Yes, I have extended family, American, and Japanese friends here. And I have made a few friends so far. I just hope the friendships last. 


bad baby said:


> yea i was a nervous wreck the week or so leading up to my departure. that's completely normal. but once i got here it was alright. i had/have a community of sorts. plus the newness and excitement of everything overtook the anxiety for the first little bit. your school probably has events/orientation/support system for international students, take advantage of that. it helps so, so much to have people that you can turn to.
> 
> feel free to message me about stuff. i mean i probably won't be of much help lol. but at the very least i can offer some moral support


We had orientation and I was able to make a few friends. My SA has been a lot worse here but they accept me anyway. I do have a question. How are you able to deal with the super packed trains? It's so uncomfortable to me!


indielife said:


> Moving to Japan used to be my dream at one point, but it never materialized. If anything, do it for me, just kidding.
> 
> You're going to regret it for you don't do it, that much you know for sure. What's the worst thing that could happen? If it becomes unbearable you could always just end your stay in Japan and go back home.

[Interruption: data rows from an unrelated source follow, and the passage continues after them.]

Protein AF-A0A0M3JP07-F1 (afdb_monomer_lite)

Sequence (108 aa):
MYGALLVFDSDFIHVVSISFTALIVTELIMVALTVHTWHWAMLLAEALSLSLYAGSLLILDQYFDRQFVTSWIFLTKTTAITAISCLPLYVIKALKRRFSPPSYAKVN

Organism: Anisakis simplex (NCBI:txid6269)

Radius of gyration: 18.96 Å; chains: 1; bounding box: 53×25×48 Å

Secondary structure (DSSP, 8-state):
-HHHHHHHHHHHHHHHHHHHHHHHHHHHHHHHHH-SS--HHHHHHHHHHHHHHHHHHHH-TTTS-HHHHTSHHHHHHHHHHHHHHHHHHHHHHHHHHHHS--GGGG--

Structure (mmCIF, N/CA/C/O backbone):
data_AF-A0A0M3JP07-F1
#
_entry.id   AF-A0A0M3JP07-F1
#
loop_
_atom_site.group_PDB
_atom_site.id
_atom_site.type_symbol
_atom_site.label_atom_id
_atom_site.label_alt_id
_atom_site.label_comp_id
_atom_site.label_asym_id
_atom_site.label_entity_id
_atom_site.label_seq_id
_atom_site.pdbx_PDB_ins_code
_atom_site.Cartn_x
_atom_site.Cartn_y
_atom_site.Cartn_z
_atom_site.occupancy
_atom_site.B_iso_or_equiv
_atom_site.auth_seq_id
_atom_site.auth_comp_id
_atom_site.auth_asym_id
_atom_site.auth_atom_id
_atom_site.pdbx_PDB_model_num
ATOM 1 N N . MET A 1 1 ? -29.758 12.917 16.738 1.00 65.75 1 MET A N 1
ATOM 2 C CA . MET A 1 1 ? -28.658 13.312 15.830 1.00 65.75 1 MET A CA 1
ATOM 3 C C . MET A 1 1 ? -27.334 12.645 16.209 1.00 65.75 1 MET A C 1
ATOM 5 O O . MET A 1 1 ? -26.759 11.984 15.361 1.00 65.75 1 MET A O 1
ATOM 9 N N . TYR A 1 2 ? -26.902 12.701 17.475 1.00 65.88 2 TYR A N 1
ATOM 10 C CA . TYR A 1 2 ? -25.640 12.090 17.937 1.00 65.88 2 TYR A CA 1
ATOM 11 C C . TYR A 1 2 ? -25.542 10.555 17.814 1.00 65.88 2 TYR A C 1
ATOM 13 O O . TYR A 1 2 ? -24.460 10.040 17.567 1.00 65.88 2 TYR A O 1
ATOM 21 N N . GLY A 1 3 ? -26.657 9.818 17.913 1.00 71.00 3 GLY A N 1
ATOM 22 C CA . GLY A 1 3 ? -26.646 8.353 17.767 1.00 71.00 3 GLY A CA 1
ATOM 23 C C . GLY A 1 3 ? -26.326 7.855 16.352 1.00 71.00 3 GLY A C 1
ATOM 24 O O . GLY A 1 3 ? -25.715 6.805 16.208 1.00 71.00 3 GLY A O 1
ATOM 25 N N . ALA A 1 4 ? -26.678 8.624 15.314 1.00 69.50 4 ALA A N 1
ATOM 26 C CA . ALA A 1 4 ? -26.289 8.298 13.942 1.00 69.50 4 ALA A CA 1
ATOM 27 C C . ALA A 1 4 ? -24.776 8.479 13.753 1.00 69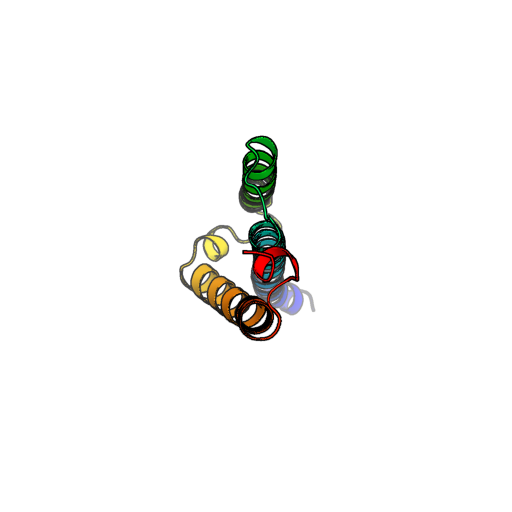.50 4 ALA A C 1
ATOM 29 O O . ALA A 1 4 ? -24.134 7.610 13.180 1.00 69.50 4 ALA A O 1
ATOM 30 N N . LEU A 1 5 ? -24.201 9.557 14.302 1.00 67.44 5 LEU A N 1
ATOM 31 C CA . LEU A 1 5 ? -22.758 9.801 14.235 1.00 67.44 5 LEU A CA 1
ATOM 32 C C . LEU A 1 5 ? -21.962 8.649 14.856 1.00 67.44 5 LEU A C 1
ATOM 34 O O . LEU A 1 5 ? -21.069 8.148 14.199 1.00 67.44 5 LEU A O 1
ATOM 38 N N . LEU A 1 6 ? -22.334 8.159 16.044 1.00 66.94 6 LEU A N 1
ATOM 39 C CA . LEU A 1 6 ? -21.631 7.035 16.685 1.00 66.94 6 LEU A CA 1
ATOM 40 C C . LEU A 1 6 ? -21.687 5.722 15.889 1.00 66.94 6 LEU A C 1
ATOM 42 O O . LEU A 1 6 ? -20.713 4.981 15.886 1.00 66.94 6 LEU A O 1
ATOM 46 N N . VAL A 1 7 ? -22.810 5.428 15.229 1.00 69.12 7 VAL A N 1
ATOM 47 C CA . VAL A 1 7 ? -22.957 4.202 14.424 1.00 69.12 7 VAL A CA 1
ATOM 48 C C . VAL A 1 7 ? -22.194 4.313 13.100 1.00 69.12 7 VAL A C 1
ATOM 50 O O . VAL A 1 7 ? -21.553 3.352 12.687 1.00 69.12 7 VAL A O 1
ATOM 53 N N . PHE A 1 8 ? -22.214 5.482 12.449 1.00 71.00 8 PHE A N 1
ATOM 54 C CA . PHE A 1 8 ? -21.505 5.695 11.183 1.00 71.00 8 PHE A CA 1
ATOM 55 C C . PHE A 1 8 ? -19.994 5.906 11.347 1.00 71.00 8 PHE A C 1
ATOM 57 O O . PHE A 1 8 ? -19.253 5.623 10.408 1.00 71.00 8 PHE A O 1
ATOM 64 N N . ASP A 1 9 ? -19.523 6.383 12.502 1.00 70.44 9 ASP A N 1
ATOM 65 C CA . ASP A 1 9 ? -18.096 6.633 12.758 1.00 70.44 9 ASP A CA 1
ATOM 66 C C . ASP A 1 9 ? -17.273 5.339 12.672 1.00 70.44 9 ASP A C 1
ATOM 68 O O . ASP A 1 9 ? -16.223 5.301 12.032 1.00 70.44 9 ASP A O 1
ATOM 72 N N . SER A 1 10 ? -17.813 4.235 13.202 1.00 74.31 10 SER A N 1
ATOM 73 C CA . SER A 1 10 ? -17.176 2.917 13.132 1.00 74.31 10 SER A CA 1
ATOM 74 C C . SER A 1 10 ? -17.052 2.419 11.689 1.00 74.31 10 SER A C 1
ATOM 76 O O . SER A 1 10 ? -15.969 2.030 11.257 1.00 74.31 10 SER A O 1
ATOM 78 N N . ASP A 1 11 ? -18.134 2.476 10.906 1.00 79.94 11 ASP A N 1
ATOM 79 C CA . ASP A 1 11 ? -18.109 2.087 9.489 1.00 79.94 11 ASP A CA 1
ATOM 80 C C . ASP A 1 11 ? -17.173 2.979 8.663 1.00 79.94 11 ASP A C 1
ATOM 82 O O . ASP A 1 11 ? -16.453 2.494 7.785 1.00 79.94 11 ASP A O 1
ATOM 86 N N . PHE A 1 12 ? -17.133 4.277 8.967 1.00 82.81 12 PHE A N 1
ATOM 87 C CA . PHE A 1 12 ? -16.226 5.218 8.323 1.00 82.81 12 PHE A CA 1
ATOM 88 C C . PHE A 1 12 ? -14.758 4.878 8.608 1.00 82.81 12 PHE A C 1
ATOM 90 O O . PHE A 1 12 ? -13.971 4.764 7.664 1.00 82.81 12 PHE A O 1
ATOM 97 N N . ILE A 1 13 ? -14.394 4.628 9.872 1.00 85.06 13 ILE A N 1
ATOM 98 C CA . ILE A 1 13 ? -13.040 4.209 10.266 1.00 85.06 13 ILE A CA 1
ATOM 99 C C . ILE A 1 13 ? -12.623 2.936 9.522 1.00 85.06 13 ILE A C 1
ATOM 101 O O . ILE A 1 13 ? -11.511 2.871 8.992 1.00 85.06 13 ILE A O 1
ATOM 105 N N . HIS A 1 14 ? -13.509 1.944 9.406 1.00 85.56 14 HIS A N 1
ATOM 106 C CA . HIS A 1 14 ? -13.221 0.705 8.681 1.00 85.56 14 HIS A CA 1
ATOM 107 C C . HIS A 1 14 ? -12.908 0.946 7.197 1.00 85.56 14 HIS A C 1
ATOM 109 O O . HIS A 1 14 ? -11.922 0.416 6.674 1.00 85.56 14 HIS A O 1
ATOM 115 N N . VAL A 1 15 ? -13.714 1.762 6.512 1.00 86.31 15 VAL A N 1
ATOM 116 C CA . VAL A 1 15 ? -13.523 2.071 5.084 1.00 86.31 15 VAL A CA 1
ATOM 117 C C . VAL A 1 15 ? -12.253 2.888 4.853 1.00 86.31 15 VAL A C 1
ATOM 119 O O . VAL A 1 15 ? -11.493 2.588 3.924 1.00 86.31 15 VAL A O 1
ATOM 122 N N . VAL A 1 16 ? -11.993 3.890 5.700 1.00 88.62 16 VAL A N 1
ATOM 123 C CA . VAL A 1 16 ? -10.768 4.702 5.644 1.00 88.62 16 VAL A CA 1
ATOM 124 C C . VAL A 1 16 ? -9.545 3.820 5.858 1.00 88.62 16 VAL A C 1
ATOM 126 O O . VAL A 1 16 ? -8.600 3.901 5.077 1.00 88.62 16 VAL A O 1
ATOM 129 N N . SER A 1 17 ? -9.598 2.918 6.840 1.00 88.69 17 SER A N 1
ATOM 130 C CA . SER A 1 17 ? -8.524 1.965 7.122 1.00 88.69 17 SER A CA 1
ATOM 131 C C . SER A 1 17 ? -8.208 1.108 5.898 1.00 88.69 17 SER A C 1
ATOM 133 O O . SER A 1 17 ? -7.070 1.119 5.441 1.00 88.69 17 SER A O 1
ATOM 135 N N . ILE A 1 18 ? -9.209 0.432 5.315 1.00 88.25 18 ILE A N 1
ATOM 136 C CA . ILE A 1 18 ? -9.017 -0.433 4.134 1.00 88.25 18 ILE A CA 1
ATOM 137 C C . ILE A 1 18 ? -8.416 0.357 2.969 1.00 88.25 18 ILE A C 1
ATOM 139 O O . ILE A 1 18 ? -7.452 -0.084 2.341 1.00 88.25 18 ILE A O 1
ATOM 143 N N . SER A 1 19 ? -8.986 1.526 2.675 1.00 89.94 19 SER A N 1
ATOM 144 C CA . SER A 1 19 ? -8.578 2.339 1.527 1.00 89.94 19 SER A CA 1
ATOM 145 C C . SER A 1 19 ? -7.151 2.857 1.699 1.00 89.94 19 SER A C 1
ATOM 147 O O . SER A 1 19 ? -6.346 2.780 0.775 1.00 89.94 19 SER A O 1
ATOM 149 N N . PHE A 1 20 ? -6.812 3.334 2.897 1.00 89.50 20 PHE A N 1
ATOM 150 C CA . PHE A 1 20 ? -5.487 3.854 3.207 1.00 89.50 20 PHE A CA 1
ATOM 151 C C . PHE A 1 20 ? -4.414 2.759 3.153 1.00 89.50 20 PHE A C 1
ATOM 153 O O . PHE A 1 20 ? -3.359 2.969 2.552 1.00 89.50 20 PHE A O 1
ATOM 160 N N . THR A 1 21 ? -4.693 1.563 3.690 1.00 90.19 21 THR A N 1
ATOM 161 C CA . THR A 1 21 ? -3.786 0.412 3.551 1.00 90.19 21 THR A CA 1
ATOM 162 C C . THR A 1 21 ? -3.589 0.029 2.098 1.00 90.19 21 THR A C 1
ATOM 164 O O . THR A 1 21 ? -2.455 -0.171 1.670 1.00 90.19 21 THR A O 1
ATOM 167 N N . ALA A 1 22 ? -4.681 -0.075 1.334 1.00 89.88 22 ALA A N 1
ATOM 168 C CA . ALA A 1 22 ? -4.610 -0.444 -0.071 1.00 89.88 22 ALA A CA 1
ATOM 169 C C . ALA A 1 22 ? -3.723 0.543 -0.840 1.00 89.88 22 ALA A C 1
ATOM 171 O O . ALA A 1 22 ? -2.822 0.104 -1.547 1.00 89.88 22 ALA A O 1
ATOM 172 N N . LEU A 1 23 ? -3.900 1.851 -0.620 1.00 91.19 23 LEU A N 1
ATOM 173 C CA . LEU A 1 23 ? -3.087 2.898 -1.243 1.00 91.19 23 LEU A CA 1
ATOM 174 C C . LEU A 1 23 ? -1.596 2.768 -0.901 1.00 91.19 23 LEU A C 1
ATOM 176 O O . LEU A 1 23 ? -0.765 2.719 -1.808 1.00 91.19 23 LEU A O 1
ATOM 180 N N . ILE A 1 24 ? -1.242 2.645 0.382 1.00 91.25 24 ILE A N 1
ATOM 181 C CA . ILE A 1 24 ? 0.164 2.508 0.800 1.00 91.25 24 ILE A CA 1
ATOM 182 C C . ILE A 1 24 ? 0.800 1.256 0.194 1.00 91.25 24 ILE A C 1
ATOM 184 O O . ILE A 1 24 ? 1.915 1.316 -0.324 1.00 91.25 24 ILE A O 1
ATOM 188 N N . VAL A 1 25 ? 0.092 0.125 0.218 1.00 89.81 25 VAL A N 1
ATOM 189 C CA . VAL A 1 25 ? 0.598 -1.124 -0.358 1.00 89.81 25 VAL A CA 1
ATOM 190 C C . VAL A 1 25 ? 0.751 -0.998 -1.876 1.00 89.81 25 VAL A C 1
ATOM 192 O O . VAL A 1 25 ? 1.755 -1.459 -2.415 1.00 89.81 25 VAL A O 1
ATOM 195 N N . THR A 1 26 ? -0.188 -0.356 -2.580 1.00 90.56 26 THR A N 1
ATOM 196 C CA . THR A 1 26 ? -0.064 -0.146 -4.032 1.00 90.56 26 THR A CA 1
ATOM 197 C C . THR A 1 26 ? 1.134 0.729 -4.395 1.00 90.56 26 THR A C 1
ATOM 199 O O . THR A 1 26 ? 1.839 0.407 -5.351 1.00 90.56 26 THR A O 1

You should come here! Tokyo is perfect! It's everything I expected and I don't regret my choice.


----------



## bad baby (Jun 10, 2013)

pinkkawaii said:


> Yes, I have extended family, American, and Japanese friends here. And I have made a few friends so far. I just hope the friendships last.
> 
> We had orientation and I was able to make a few friends. My SA has been a lot worse here but they accept me anyway. I do have a question. How are you able to deal with the super packed trains? It's so uncomfortable to me!
> 
> You should come here! Tokyo is perfect! It's everything I expected and I don't regret my choice.


it's great that you've made friends, i'm happy for you! and well i'm way down in the countryside so the trains here aren't nearly as bad. from what i've heard looking obviously foreign (white/black/brown) does wonders to automatically repel people when you get on public transport. i work late hours so i always have the opposite problem, getting to the station near midnight and i'm literally the only one there.


----------



## pinkkawaii (Oct 23, 2015)

bad baby said:


> it's great that you've made friends, i'm happy for you! and well i'm way down in the countryside so the trains here aren't nearly as bad. from what i've heard looking obviously foreign (white/black/brown) does wonders to automatically repel people when you get on public transport. i work late hours so i always have the opposite problem, getting to the station near midnight and i'm literally the only one there.

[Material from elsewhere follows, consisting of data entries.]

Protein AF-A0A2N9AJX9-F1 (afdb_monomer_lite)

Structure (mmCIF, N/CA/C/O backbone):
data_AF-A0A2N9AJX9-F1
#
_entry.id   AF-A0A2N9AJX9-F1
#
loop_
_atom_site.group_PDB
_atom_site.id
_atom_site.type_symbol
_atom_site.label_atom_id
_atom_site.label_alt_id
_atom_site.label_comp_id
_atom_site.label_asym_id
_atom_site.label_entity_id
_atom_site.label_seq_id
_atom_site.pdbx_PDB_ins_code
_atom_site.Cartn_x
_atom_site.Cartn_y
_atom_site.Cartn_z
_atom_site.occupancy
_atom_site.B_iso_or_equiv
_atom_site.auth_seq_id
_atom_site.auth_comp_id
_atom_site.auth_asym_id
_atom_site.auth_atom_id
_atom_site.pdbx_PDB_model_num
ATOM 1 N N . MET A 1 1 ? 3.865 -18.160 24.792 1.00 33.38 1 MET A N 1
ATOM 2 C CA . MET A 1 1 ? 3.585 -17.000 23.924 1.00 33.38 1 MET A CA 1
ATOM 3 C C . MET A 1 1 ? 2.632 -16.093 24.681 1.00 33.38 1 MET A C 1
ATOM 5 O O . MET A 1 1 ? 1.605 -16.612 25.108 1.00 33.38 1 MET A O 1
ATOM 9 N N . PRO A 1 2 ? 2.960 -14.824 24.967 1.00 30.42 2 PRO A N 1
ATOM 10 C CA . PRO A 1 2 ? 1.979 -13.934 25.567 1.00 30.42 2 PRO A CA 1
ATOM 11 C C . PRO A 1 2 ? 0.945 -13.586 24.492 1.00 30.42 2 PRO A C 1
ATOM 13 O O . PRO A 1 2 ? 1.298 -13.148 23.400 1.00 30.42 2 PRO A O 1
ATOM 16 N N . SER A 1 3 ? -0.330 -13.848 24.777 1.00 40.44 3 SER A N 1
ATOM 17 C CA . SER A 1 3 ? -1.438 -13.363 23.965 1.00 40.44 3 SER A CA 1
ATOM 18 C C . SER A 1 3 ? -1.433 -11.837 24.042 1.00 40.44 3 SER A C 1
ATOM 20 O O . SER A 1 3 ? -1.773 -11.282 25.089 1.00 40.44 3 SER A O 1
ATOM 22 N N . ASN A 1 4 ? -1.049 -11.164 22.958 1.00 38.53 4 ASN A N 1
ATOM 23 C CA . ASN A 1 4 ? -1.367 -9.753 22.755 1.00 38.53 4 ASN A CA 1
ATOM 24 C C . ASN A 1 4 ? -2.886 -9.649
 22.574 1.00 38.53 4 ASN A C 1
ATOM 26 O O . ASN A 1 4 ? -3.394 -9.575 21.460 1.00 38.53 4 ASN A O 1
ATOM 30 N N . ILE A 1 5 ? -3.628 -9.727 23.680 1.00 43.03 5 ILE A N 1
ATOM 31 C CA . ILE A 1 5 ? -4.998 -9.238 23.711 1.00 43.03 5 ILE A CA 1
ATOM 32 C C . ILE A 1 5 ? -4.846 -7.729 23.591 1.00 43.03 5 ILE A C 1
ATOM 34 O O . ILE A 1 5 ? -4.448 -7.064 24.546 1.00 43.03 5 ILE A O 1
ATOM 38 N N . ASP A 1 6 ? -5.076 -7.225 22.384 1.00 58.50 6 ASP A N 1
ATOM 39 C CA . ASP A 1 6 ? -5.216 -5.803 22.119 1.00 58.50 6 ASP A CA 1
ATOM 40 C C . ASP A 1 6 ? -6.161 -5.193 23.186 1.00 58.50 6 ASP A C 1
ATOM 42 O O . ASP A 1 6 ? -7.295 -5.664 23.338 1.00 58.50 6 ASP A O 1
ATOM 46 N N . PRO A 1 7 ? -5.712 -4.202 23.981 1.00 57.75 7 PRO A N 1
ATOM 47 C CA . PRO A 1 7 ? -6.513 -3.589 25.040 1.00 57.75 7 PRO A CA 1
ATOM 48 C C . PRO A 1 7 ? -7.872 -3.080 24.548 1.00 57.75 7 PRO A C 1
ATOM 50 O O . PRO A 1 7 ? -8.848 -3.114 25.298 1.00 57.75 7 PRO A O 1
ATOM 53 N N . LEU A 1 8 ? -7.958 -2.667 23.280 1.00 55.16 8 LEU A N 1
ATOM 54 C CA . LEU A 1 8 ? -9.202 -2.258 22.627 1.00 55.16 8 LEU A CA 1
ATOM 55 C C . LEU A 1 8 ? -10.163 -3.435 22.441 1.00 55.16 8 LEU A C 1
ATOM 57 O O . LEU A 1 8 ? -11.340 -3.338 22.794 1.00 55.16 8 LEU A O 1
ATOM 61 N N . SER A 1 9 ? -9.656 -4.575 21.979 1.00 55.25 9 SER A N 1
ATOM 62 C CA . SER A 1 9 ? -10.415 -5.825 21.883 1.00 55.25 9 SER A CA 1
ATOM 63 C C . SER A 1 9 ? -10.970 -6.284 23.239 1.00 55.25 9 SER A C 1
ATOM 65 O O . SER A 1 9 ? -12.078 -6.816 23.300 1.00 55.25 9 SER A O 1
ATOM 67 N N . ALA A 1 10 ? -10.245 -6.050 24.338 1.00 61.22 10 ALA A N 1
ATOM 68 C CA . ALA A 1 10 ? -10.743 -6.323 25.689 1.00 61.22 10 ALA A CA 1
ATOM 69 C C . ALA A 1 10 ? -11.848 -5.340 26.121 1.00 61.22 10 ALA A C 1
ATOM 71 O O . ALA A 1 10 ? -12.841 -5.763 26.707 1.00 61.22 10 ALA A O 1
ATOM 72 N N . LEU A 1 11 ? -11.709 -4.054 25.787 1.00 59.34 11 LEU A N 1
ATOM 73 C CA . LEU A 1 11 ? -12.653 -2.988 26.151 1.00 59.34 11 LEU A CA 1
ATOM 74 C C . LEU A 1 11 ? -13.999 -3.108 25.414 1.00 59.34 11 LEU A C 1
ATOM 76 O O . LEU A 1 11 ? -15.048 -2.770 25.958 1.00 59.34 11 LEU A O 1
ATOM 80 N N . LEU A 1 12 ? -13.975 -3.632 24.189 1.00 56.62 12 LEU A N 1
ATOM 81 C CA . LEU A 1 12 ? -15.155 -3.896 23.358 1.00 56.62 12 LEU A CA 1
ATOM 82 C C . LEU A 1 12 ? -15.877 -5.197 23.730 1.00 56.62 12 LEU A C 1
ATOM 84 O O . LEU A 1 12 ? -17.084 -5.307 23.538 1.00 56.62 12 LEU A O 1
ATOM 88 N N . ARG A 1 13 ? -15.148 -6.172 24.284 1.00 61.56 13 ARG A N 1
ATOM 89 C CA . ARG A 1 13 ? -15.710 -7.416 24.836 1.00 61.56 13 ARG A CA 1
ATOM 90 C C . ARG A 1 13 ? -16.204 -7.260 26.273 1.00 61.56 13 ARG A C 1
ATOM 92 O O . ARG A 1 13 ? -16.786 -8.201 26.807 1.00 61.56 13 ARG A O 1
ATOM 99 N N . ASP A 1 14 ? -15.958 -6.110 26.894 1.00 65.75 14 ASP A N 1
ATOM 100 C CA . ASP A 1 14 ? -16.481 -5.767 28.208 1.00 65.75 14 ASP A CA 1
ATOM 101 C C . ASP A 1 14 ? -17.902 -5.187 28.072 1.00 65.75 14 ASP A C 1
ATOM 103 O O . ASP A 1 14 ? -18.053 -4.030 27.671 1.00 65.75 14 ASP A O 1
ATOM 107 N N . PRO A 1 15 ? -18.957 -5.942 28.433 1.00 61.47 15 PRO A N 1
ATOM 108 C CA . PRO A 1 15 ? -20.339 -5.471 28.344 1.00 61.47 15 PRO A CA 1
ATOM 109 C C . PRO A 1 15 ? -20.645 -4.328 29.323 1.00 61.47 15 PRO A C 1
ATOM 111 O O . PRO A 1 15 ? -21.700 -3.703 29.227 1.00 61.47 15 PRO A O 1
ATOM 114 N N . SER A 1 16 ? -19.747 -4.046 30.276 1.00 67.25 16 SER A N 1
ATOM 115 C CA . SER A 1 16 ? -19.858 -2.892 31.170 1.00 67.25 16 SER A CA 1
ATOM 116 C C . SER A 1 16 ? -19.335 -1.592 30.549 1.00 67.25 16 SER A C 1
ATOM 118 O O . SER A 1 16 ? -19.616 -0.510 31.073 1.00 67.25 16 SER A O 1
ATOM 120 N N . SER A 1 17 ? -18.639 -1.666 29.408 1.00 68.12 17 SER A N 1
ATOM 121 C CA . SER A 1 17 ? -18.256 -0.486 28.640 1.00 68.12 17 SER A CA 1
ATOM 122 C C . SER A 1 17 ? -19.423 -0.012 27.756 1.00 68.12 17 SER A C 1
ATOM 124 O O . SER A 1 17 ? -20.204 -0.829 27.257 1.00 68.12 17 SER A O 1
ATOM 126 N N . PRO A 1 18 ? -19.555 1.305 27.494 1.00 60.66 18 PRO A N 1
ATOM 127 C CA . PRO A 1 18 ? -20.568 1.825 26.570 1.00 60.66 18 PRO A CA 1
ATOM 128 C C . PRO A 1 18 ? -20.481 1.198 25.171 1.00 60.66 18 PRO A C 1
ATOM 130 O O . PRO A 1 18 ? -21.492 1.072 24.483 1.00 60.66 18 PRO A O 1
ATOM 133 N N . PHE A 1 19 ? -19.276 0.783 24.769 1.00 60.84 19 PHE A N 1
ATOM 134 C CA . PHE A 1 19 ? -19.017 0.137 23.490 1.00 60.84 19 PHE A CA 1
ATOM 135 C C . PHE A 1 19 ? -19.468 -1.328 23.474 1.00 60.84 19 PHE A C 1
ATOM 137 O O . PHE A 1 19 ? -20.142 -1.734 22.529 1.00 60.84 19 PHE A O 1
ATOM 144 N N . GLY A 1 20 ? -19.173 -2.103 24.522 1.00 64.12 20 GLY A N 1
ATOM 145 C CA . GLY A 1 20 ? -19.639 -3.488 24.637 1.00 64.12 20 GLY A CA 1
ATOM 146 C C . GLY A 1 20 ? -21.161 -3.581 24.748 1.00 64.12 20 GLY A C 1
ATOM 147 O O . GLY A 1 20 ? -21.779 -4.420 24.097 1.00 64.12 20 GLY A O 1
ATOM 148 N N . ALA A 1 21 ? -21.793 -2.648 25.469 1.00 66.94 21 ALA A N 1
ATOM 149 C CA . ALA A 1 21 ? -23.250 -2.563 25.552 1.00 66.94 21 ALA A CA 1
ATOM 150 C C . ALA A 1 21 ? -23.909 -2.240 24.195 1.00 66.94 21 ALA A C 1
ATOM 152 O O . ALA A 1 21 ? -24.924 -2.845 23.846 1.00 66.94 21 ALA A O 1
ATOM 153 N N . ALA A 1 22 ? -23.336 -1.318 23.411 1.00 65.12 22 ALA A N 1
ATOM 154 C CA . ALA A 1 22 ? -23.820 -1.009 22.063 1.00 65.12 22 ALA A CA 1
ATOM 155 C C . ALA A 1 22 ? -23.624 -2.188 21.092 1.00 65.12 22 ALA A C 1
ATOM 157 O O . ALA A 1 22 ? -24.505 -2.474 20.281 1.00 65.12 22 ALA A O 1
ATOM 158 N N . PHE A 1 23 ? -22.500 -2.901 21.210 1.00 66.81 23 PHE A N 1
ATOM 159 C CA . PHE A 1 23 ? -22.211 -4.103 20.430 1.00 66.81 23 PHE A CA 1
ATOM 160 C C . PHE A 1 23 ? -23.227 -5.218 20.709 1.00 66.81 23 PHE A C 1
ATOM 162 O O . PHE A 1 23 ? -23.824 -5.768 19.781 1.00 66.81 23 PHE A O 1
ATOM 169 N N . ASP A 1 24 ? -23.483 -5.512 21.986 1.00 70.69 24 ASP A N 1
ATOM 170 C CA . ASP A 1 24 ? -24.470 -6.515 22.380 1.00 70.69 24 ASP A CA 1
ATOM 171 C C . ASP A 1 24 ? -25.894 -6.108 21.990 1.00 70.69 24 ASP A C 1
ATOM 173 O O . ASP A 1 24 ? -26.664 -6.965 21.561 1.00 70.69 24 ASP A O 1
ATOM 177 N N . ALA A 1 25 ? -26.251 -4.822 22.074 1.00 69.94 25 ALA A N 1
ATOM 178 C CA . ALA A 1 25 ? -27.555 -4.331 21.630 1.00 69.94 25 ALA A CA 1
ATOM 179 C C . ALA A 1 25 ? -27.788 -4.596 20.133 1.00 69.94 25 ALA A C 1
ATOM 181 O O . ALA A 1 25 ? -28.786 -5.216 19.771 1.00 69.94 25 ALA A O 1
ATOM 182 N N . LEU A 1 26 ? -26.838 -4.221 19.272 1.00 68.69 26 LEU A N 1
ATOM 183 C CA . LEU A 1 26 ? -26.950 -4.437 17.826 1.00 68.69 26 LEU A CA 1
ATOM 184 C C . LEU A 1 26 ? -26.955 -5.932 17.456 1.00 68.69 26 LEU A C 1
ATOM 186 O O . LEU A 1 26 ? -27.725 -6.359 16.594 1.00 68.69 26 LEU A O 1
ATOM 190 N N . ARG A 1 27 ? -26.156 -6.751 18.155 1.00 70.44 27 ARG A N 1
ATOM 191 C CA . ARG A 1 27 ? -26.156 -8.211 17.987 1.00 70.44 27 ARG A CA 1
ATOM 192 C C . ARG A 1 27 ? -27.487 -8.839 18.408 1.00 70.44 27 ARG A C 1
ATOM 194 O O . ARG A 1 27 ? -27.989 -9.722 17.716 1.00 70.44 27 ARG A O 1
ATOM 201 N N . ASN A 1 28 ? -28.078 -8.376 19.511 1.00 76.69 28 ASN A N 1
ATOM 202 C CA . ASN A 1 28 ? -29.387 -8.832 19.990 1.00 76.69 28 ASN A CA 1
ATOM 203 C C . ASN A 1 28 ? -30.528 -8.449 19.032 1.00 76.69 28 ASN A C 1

That sounds like a better situation for SA. The train ride from my dorm to campus is 35 minutes, I'm going to have to choose classes that don't put me in rush hour, I can't handle it! I'd probably miss some days of class because of dreading the train ride 
Do you get a lot of stares? If so, does it bother you? I was in a store just now and some Japanese people stopped in their tracks and starred at us with no shame! It will probably make me more uncomfortable when I'm by myself


----------



## bad baby (Jun 10, 2013)

pinkkawaii said:


> That sounds like a better situation for SA. The train ride from my dorm to campus is 35 minutes, I'm going to have to choose classes that don't put me in rush hour, I can't handle it! I'd probably miss some days of class because of dreading the train ride
> Do you get a lot of stares? If so, does it bother you? I was in a store just now and some Japanese people stopped in their tracks and starred at us with no shame! It will probably make me more uncomfortable when I'm by myself


35min is not so bad. but yea do try to avoid rush hour commutes if you can, but then again don't let that be the deciding factor of how you organize your schedule. after all your education is much more important than a few shoves and nudges on the train!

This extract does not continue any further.